WORK INSTRUCTION: Taking the listing below, restate word for word each line from the line with "ATOM 112 N N" to the line with "ATOM 122 O O", ends included, and stop there.
((
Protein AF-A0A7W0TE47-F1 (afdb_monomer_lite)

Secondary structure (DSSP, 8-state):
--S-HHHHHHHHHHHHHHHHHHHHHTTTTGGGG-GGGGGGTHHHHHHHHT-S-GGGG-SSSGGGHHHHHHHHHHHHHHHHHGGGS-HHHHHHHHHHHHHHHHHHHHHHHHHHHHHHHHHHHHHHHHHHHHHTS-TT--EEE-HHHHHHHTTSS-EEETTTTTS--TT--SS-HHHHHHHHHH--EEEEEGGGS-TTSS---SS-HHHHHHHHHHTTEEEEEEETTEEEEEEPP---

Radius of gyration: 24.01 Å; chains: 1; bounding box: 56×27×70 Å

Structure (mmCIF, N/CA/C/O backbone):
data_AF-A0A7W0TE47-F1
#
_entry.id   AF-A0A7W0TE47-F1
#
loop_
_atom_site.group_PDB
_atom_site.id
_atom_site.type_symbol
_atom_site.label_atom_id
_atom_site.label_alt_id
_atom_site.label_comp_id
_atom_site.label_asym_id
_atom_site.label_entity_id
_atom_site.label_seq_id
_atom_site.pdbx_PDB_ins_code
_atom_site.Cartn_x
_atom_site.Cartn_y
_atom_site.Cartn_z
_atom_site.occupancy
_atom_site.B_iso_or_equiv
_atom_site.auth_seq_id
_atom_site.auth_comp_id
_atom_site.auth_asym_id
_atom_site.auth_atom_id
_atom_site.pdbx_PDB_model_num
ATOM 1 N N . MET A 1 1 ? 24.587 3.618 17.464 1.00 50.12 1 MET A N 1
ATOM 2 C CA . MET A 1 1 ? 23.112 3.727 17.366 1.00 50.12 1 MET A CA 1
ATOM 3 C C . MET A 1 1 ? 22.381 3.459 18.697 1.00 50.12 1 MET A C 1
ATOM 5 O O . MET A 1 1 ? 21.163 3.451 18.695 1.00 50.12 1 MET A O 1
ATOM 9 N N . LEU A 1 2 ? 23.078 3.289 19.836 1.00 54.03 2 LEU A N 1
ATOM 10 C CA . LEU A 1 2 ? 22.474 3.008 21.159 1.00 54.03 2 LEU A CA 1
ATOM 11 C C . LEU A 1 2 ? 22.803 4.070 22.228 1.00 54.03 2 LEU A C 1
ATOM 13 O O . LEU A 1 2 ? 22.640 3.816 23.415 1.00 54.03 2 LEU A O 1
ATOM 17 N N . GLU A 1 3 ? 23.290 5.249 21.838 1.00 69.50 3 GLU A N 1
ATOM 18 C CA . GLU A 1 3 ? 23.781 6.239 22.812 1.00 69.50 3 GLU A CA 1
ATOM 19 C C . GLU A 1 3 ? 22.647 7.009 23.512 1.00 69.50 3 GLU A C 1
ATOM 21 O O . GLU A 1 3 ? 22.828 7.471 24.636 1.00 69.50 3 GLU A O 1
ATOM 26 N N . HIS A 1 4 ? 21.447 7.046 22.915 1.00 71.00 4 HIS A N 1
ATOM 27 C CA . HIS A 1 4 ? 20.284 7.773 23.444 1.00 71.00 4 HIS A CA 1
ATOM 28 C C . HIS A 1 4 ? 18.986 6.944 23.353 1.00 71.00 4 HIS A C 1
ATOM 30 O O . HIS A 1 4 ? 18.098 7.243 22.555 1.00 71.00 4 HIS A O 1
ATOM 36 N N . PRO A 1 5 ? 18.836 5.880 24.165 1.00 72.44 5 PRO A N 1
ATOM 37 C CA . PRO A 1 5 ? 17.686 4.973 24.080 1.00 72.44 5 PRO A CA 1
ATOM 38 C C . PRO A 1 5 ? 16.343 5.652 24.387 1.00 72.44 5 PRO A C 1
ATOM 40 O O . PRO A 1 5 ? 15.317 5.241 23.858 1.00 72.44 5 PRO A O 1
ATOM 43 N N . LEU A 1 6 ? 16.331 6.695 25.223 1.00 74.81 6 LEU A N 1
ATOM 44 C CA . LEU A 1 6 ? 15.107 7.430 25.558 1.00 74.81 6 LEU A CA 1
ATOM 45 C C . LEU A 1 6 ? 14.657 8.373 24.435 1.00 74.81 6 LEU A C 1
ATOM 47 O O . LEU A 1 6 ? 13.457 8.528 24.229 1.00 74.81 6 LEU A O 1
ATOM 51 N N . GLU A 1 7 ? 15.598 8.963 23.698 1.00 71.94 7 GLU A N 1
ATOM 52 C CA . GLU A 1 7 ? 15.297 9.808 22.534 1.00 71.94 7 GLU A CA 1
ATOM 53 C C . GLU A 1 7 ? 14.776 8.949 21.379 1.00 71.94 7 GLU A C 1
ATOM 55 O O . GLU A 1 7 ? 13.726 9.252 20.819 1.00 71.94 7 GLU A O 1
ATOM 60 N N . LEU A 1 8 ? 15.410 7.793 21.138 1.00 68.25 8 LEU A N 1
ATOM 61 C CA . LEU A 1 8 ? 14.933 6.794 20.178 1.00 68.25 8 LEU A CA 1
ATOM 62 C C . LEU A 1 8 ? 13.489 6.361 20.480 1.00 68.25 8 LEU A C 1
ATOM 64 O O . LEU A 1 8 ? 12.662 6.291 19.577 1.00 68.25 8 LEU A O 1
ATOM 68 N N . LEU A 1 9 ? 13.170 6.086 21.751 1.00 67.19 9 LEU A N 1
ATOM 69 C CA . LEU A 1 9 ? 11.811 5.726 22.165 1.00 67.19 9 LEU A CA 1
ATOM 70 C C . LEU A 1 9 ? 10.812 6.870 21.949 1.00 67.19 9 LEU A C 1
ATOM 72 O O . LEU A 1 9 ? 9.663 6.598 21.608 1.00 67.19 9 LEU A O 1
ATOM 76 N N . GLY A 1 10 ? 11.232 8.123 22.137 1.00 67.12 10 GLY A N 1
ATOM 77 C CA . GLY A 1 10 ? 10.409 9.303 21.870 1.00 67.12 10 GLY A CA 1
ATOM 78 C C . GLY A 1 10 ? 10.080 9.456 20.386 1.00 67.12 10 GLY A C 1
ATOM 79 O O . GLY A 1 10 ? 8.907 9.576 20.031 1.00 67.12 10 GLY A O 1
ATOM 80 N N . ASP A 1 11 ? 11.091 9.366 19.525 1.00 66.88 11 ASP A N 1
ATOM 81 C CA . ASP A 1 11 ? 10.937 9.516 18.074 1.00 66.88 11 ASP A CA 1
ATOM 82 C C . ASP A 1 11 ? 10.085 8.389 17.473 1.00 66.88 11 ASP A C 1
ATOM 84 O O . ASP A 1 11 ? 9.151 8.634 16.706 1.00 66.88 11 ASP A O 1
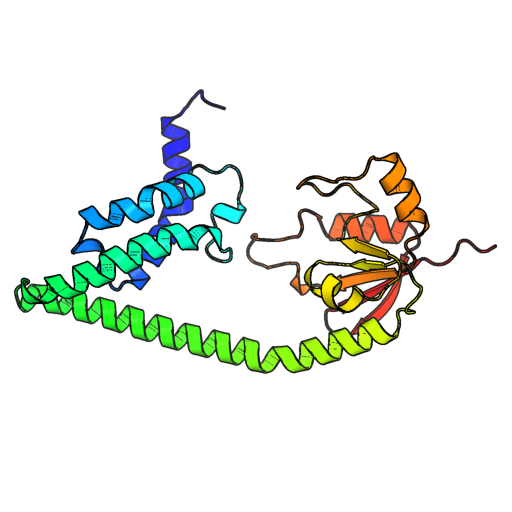
ATOM 88 N N . VAL A 1 12 ? 10.343 7.151 17.901 1.00 64.44 12 VAL A N 1
ATOM 89 C CA . VAL A 1 12 ? 9.575 5.960 17.518 1.00 64.44 12 VAL A CA 1
ATOM 90 C C . VAL A 1 12 ? 8.118 6.047 17.981 1.00 64.44 12 VAL A C 1
ATOM 92 O O . VAL A 1 12 ? 7.192 5.719 17.227 1.00 64.44 12 VAL A O 1
ATOM 95 N N . ALA A 1 13 ? 7.896 6.486 19.223 1.00 65.56 13 ALA A N 1
ATOM 96 C CA . ALA A 1 13 ? 6.552 6.630 19.758 1.00 65.56 13 ALA A CA 1
ATOM 97 C C . ALA A 1 13 ? 5.765 7.672 18.960 1.00 65.56 13 ALA A C 1
ATOM 99 O O . ALA A 1 13 ? 4.633 7.402 18.583 1.00 65.56 13 ALA A O 1
ATOM 100 N N . VAL A 1 14 ? 6.352 8.827 18.641 1.00 66.56 14 VAL A N 1
ATOM 101 C CA . VAL A 1 14 ? 5.654 9.885 17.894 1.00 66.56 14 VAL A CA 1
ATOM 102 C C . VAL A 1 14 ? 5.343 9.459 16.456 1.00 66.56 14 VAL A C 1
ATOM 104 O O . VAL A 1 14 ? 4.236 9.724 15.985 1.00 66.56 14 VAL A O 1
ATOM 107 N N . ALA A 1 15 ? 6.263 8.759 15.784 1.00 65.19 15 ALA A N 1
ATOM 108 C CA . ALA A 1 15 ? 6.086 8.332 14.394 1.00 65.19 15 ALA A CA 1
ATOM 109 C C . ALA A 1 15 ? 4.941 7.320 14.208 1.00 65.19 15 ALA A C 1
ATOM 111 O O . ALA A 1 15 ? 4.217 7.389 13.220 1.00 65.19 15 ALA A O 1
ATOM 112 N N . SER A 1 16 ? 4.741 6.413 15.171 1.00 71.19 16 SER A N 1
ATOM 113 C CA . SER A 1 16 ? 3.769 5.309 15.070 1.00 71.19 16 SER A CA 1
ATOM 114 C C . SER A 1 16 ? 2.469 5.527 15.858 1.00 71.19 16 SER A C 1
ATOM 116 O O . SER A 1 16 ? 1.495 4.789 15.677 1.00 71.19 16 SER A O 1
ATOM 118 N N . LEU A 1 17 ? 2.410 6.544 16.729 1.00 77.12 17 LEU A N 1
ATOM 119 C CA . LEU A 1 17 ? 1.255 6.777 17.602 1.00 77.12 17 LEU A CA 1
ATOM 120 C C . LEU A 1 17 ? -0.018 7.091 16.814 1.00 77.12 17 LEU A C 1
ATOM 122 O O . LEU A 1 17 ? -1.086 6.611 17.187 1.00 77.12 17 LEU A O 1
ATOM 126 N N . GLY A 1 18 ? 0.081 7.868 15.732 1.00 81.62 18 GLY A N 1
ATOM 127 C CA . GLY A 1 18 ? -1.071 8.205 14.891 1.00 81.62 18 GLY A CA 1
ATOM 128 C C . GLY A 1 18 ? -1.753 6.960 14.325 1.00 81.62 18 GLY A C 1
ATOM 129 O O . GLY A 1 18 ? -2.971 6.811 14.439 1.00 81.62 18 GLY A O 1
))
SOLUTION:
ATOM 112 N N . SER A 1 16 ? 4.741 6.413 15.171 1.00 71.19 16 SER A N 1
ATOM 113 C CA . SER A 1 16 ? 3.769 5.309 15.070 1.00 71.19 16 SER A CA 1
ATOM 114 C C . SER A 1 16 ? 2.469 5.527 15.858 1.00 71.19 16 SER A C 1
ATOM 116 O O . SER A 1 16 ? 1.495 4.789 15.677 1.00 71.19 16 SER A O 1
ATOM 118 N N . LEU A 1 17 ? 2.410 6.544 16.729 1.00 77.12 17 LEU A N 1
ATOM 119 C CA . LEU A 1 17 ? 1.255 6.777 17.602 1.00 77.12 17 LEU A CA 1
ATOM 120 C C . LEU A 1 17 ? -0.018 7.091 16.814 1.00 77.12 17 LEU A C 1
ATOM 122 O O . LEU A 1 17 ? -1.086 6.611 17.187 1.00 77.12 17 LEU A O 1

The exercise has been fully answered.